Are the japanese word borders a bit off or is it just my computer/ the texts im reading?

The Japanese word splitter works well for the most part but it does get things wrong occassionally. You can always highlight the characters you want to connect in one word and the system will treat it like a phrase so it will be in your list for review and look up the hints for it.

The word splitting is done automatically by an algorithm. It is not always accurate. Personally I find it quite adequate for the purpose of reading, then listening and acquiring vocabulary via our system.

Note. I rely on my dictation function but sometimes forget to check the results. My apologies.

I´d be great if the author of a lesson could split the words manually. That would make learning much more comfortable. It´s okay if you use texts with Kanji and know basic Japanese, but studying Hiragana lessons as a complete beginner was almost impossible for me.

Good point Paule.


I like Paule’s idea as well. Is it technically feasible to allow someone to manually override the automatic word splitter and define word boundaries seen by other users? I’d be willing to go through some existing lessons and manually split them, as I’d love to contribute.

I imagine developing an interface to do this would take considerable development effort, but I’d be just as happy to mark up .txt copies with some sort of “separating mark” and send them to you (granted, depending on how your system works it could take lots of work to make this useful as well…).

Obviously, you guys have your own development priorities - I just figured it couldn’t hurt to make the offer. Can’t wait to see what you guys add next!

1 Like

@okanoshita - It isn’t possible to adjust word boundaries in the present system. This is something in our wishlist but I can’t tell you when we might get to it. What is possible is to manually add spaces between words which will mean word boundaries are correct. This will mean the text will have spacing which is a bit unnatural perhaps but at least the word boundaries will be accurate. There are already lessons like this in the Library. If you would like to add spacing, we can make you an editor for Japanese and you will be able to get started right away. Just let us know.

@mark - If you guys prefer more of the Japanese content to be spaced, I’m happy to do it. Sign me up!

@okanoshita - Ok, you’re set up now. You should be able to edit all Japanese lessons so you can add spacing if you like. I don’t think most people will mind since it does make the word boundaries more accurate. Thanks a lot!

Sorry to resurrect an old post - personally I think that this site does a good job of parsing the text - certainly sufficient for the aim of increasing vocab. Japanese parsing is notoriously hard, and in my experience applications like this tend to just say ‘it’s impossible’ and don’t have Japanese function (I’m thinking specifically of software used for word counting or content analysis), so I really appreciate the effort that has gone into the Japanese part of this tool, thank you!

@jankensan - You’re welcome. It has been tricky for sure. We hope to get time to improve it further at some point but it is, in fact, pretty good already.

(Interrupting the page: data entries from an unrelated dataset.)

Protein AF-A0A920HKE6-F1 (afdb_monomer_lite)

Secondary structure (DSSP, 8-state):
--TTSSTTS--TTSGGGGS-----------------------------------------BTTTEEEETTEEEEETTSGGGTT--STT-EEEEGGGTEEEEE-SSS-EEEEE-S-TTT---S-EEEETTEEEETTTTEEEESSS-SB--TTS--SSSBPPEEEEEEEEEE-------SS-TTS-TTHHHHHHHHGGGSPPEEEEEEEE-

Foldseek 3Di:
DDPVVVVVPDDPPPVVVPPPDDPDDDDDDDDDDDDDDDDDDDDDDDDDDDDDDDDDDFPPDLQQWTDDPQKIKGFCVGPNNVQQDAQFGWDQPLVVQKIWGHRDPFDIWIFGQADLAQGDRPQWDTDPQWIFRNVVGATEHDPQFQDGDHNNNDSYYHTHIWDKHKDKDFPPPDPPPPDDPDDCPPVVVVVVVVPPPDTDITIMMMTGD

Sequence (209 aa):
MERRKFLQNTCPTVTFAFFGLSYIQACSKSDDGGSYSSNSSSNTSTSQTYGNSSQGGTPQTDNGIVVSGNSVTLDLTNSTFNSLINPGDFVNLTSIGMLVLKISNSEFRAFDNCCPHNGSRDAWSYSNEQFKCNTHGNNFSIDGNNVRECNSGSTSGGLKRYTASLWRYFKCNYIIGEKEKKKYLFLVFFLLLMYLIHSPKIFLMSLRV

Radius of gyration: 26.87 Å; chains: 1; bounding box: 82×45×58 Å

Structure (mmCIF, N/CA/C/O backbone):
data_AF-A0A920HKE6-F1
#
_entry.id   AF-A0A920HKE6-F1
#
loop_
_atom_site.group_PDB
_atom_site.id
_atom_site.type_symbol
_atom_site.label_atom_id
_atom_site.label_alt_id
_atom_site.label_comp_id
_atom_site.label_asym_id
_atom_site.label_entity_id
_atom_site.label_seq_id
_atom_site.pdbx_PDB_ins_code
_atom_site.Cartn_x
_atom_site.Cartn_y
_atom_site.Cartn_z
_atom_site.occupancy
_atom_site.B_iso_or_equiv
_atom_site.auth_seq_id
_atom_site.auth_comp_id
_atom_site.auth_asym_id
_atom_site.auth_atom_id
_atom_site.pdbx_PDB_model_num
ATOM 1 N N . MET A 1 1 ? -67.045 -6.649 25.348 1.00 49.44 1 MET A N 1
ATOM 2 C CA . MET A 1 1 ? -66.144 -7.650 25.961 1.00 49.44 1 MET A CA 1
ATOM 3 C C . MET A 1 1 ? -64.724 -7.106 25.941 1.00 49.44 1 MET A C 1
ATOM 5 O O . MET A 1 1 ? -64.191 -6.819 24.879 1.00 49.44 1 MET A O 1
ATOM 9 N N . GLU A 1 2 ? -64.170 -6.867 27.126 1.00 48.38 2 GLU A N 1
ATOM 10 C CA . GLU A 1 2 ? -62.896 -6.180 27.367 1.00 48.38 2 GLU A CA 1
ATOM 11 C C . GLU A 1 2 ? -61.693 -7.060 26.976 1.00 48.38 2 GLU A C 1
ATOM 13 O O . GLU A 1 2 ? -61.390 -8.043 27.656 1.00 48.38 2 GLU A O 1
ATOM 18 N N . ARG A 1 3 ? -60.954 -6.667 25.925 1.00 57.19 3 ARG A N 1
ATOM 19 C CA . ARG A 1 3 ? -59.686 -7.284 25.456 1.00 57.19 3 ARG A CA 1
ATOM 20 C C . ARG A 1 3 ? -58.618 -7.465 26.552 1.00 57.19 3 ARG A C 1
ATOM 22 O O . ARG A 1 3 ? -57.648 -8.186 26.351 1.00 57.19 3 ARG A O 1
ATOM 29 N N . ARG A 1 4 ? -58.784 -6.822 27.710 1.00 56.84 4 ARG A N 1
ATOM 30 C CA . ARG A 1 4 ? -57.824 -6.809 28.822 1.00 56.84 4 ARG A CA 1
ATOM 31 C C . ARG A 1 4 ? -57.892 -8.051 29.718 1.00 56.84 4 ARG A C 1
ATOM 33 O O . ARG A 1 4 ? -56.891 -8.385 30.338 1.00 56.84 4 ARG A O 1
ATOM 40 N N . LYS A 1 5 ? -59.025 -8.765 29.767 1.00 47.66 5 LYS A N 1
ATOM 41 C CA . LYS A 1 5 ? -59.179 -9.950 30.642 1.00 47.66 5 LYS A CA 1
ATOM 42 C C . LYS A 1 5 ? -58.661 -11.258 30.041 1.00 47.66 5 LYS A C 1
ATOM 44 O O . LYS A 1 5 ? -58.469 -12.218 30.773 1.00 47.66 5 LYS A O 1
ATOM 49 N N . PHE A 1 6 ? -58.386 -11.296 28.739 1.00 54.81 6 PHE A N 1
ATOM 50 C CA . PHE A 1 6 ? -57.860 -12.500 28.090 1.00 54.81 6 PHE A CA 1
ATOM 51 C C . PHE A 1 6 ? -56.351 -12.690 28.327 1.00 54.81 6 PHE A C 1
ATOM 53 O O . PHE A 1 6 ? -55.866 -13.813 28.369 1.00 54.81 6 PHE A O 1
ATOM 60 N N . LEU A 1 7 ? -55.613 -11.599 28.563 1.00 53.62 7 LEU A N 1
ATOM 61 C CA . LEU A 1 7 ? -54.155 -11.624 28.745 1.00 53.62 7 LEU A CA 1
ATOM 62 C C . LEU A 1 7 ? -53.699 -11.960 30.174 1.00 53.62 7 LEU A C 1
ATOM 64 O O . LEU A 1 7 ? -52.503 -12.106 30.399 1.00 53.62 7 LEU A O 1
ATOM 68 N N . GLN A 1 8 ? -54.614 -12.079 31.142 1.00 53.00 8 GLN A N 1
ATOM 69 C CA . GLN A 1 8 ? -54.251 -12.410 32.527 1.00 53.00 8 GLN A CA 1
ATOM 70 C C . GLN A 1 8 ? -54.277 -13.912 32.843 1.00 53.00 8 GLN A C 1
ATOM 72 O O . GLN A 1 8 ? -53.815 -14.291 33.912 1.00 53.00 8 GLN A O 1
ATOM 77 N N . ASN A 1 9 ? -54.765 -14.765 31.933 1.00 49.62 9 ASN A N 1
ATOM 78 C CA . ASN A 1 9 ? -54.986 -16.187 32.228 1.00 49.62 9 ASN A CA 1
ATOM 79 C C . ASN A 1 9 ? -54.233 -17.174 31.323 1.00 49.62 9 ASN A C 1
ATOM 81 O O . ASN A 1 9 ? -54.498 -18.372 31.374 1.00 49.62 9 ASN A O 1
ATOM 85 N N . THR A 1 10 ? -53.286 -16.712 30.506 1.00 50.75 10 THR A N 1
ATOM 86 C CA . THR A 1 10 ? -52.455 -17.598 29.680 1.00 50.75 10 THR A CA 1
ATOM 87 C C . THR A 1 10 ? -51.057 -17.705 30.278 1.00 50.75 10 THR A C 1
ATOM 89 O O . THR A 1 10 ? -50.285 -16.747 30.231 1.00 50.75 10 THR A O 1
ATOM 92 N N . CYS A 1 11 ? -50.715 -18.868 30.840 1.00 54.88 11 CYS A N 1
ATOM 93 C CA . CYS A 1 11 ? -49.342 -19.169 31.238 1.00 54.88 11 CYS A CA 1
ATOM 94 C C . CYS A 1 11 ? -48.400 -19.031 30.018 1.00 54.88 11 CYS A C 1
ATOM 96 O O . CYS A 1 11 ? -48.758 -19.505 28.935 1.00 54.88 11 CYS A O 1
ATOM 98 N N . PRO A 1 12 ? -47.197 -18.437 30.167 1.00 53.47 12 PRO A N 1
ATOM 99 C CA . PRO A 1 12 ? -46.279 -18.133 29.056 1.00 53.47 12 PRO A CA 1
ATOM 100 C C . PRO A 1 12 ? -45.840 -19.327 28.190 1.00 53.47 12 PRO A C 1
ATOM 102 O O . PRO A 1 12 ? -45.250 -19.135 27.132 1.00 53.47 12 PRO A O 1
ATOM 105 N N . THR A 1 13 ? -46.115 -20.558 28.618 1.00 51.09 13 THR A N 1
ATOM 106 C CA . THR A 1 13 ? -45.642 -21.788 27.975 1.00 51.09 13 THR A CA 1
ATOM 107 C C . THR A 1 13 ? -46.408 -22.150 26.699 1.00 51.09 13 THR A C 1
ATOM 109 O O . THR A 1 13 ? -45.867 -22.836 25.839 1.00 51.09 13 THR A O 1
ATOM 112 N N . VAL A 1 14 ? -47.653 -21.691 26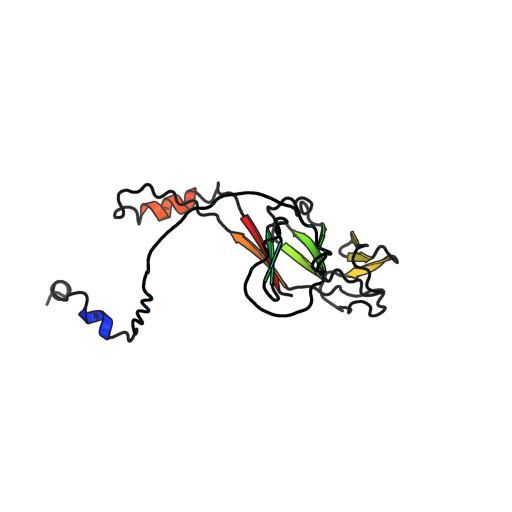.529 1.00 52.31 14 VAL A N 1
ATOM 113 C CA . VAL A 1 14 ? -48.512 -22.167 25.422 1.00 52.31 14 VAL A CA 1
ATOM 114 C C . VAL A 1 14 ? -48.276 -21.396 24.113 1.00 52.31 14 VAL A C 1
ATOM 116 O O . VAL A 1 14 ? -48.494 -21.929 23.028 1.00 52.31 14 VAL A O 1
ATOM 119 N N . THR A 1 15 ? -47.743 -20.173 24.172 1.00 50.84 15 THR A N 1
ATOM 120 C CA . THR A 1 15 ? -47.555 -19.329 22.974 1.00 50.84 15 THR A CA 1
ATOM 121 C C . THR A 1 15 ? -46.298 -19.682 22.168 1.00 50.84 15 THR A C 1
ATOM 123 O O . THR A 1 15 ? -46.177 -19.287 21.011 1.00 50.84 15 THR A O 1
ATOM 126 N N . PHE A 1 16 ? -45.372 -20.468 22.725 1.00 55.00 16 PHE A N 1
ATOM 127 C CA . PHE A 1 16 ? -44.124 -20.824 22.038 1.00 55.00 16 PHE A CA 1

Wouldn’t manually adding spaces to Japanese content cause issues when LingQ’ing a phrase? I mean, yeah, you can still create the phrase but for it to show up in other lessons, the spacing would need to be added again. Most issues with the word splitter seem to be when it splits words up too much into non-words. Adding spaces wouldn’t fix that. More people creating LingQs that include both the word root+affix (I think those are the correct terms) would probably help more.

@cgreen0038 - You’re probably right. I never found myself wishing Japanese lessons had spacing in them. But, it seems some people do find it helpful especially in the earlier stages. Some day we would love to build a tool that allows the adjusting of the automatically split word boundaries.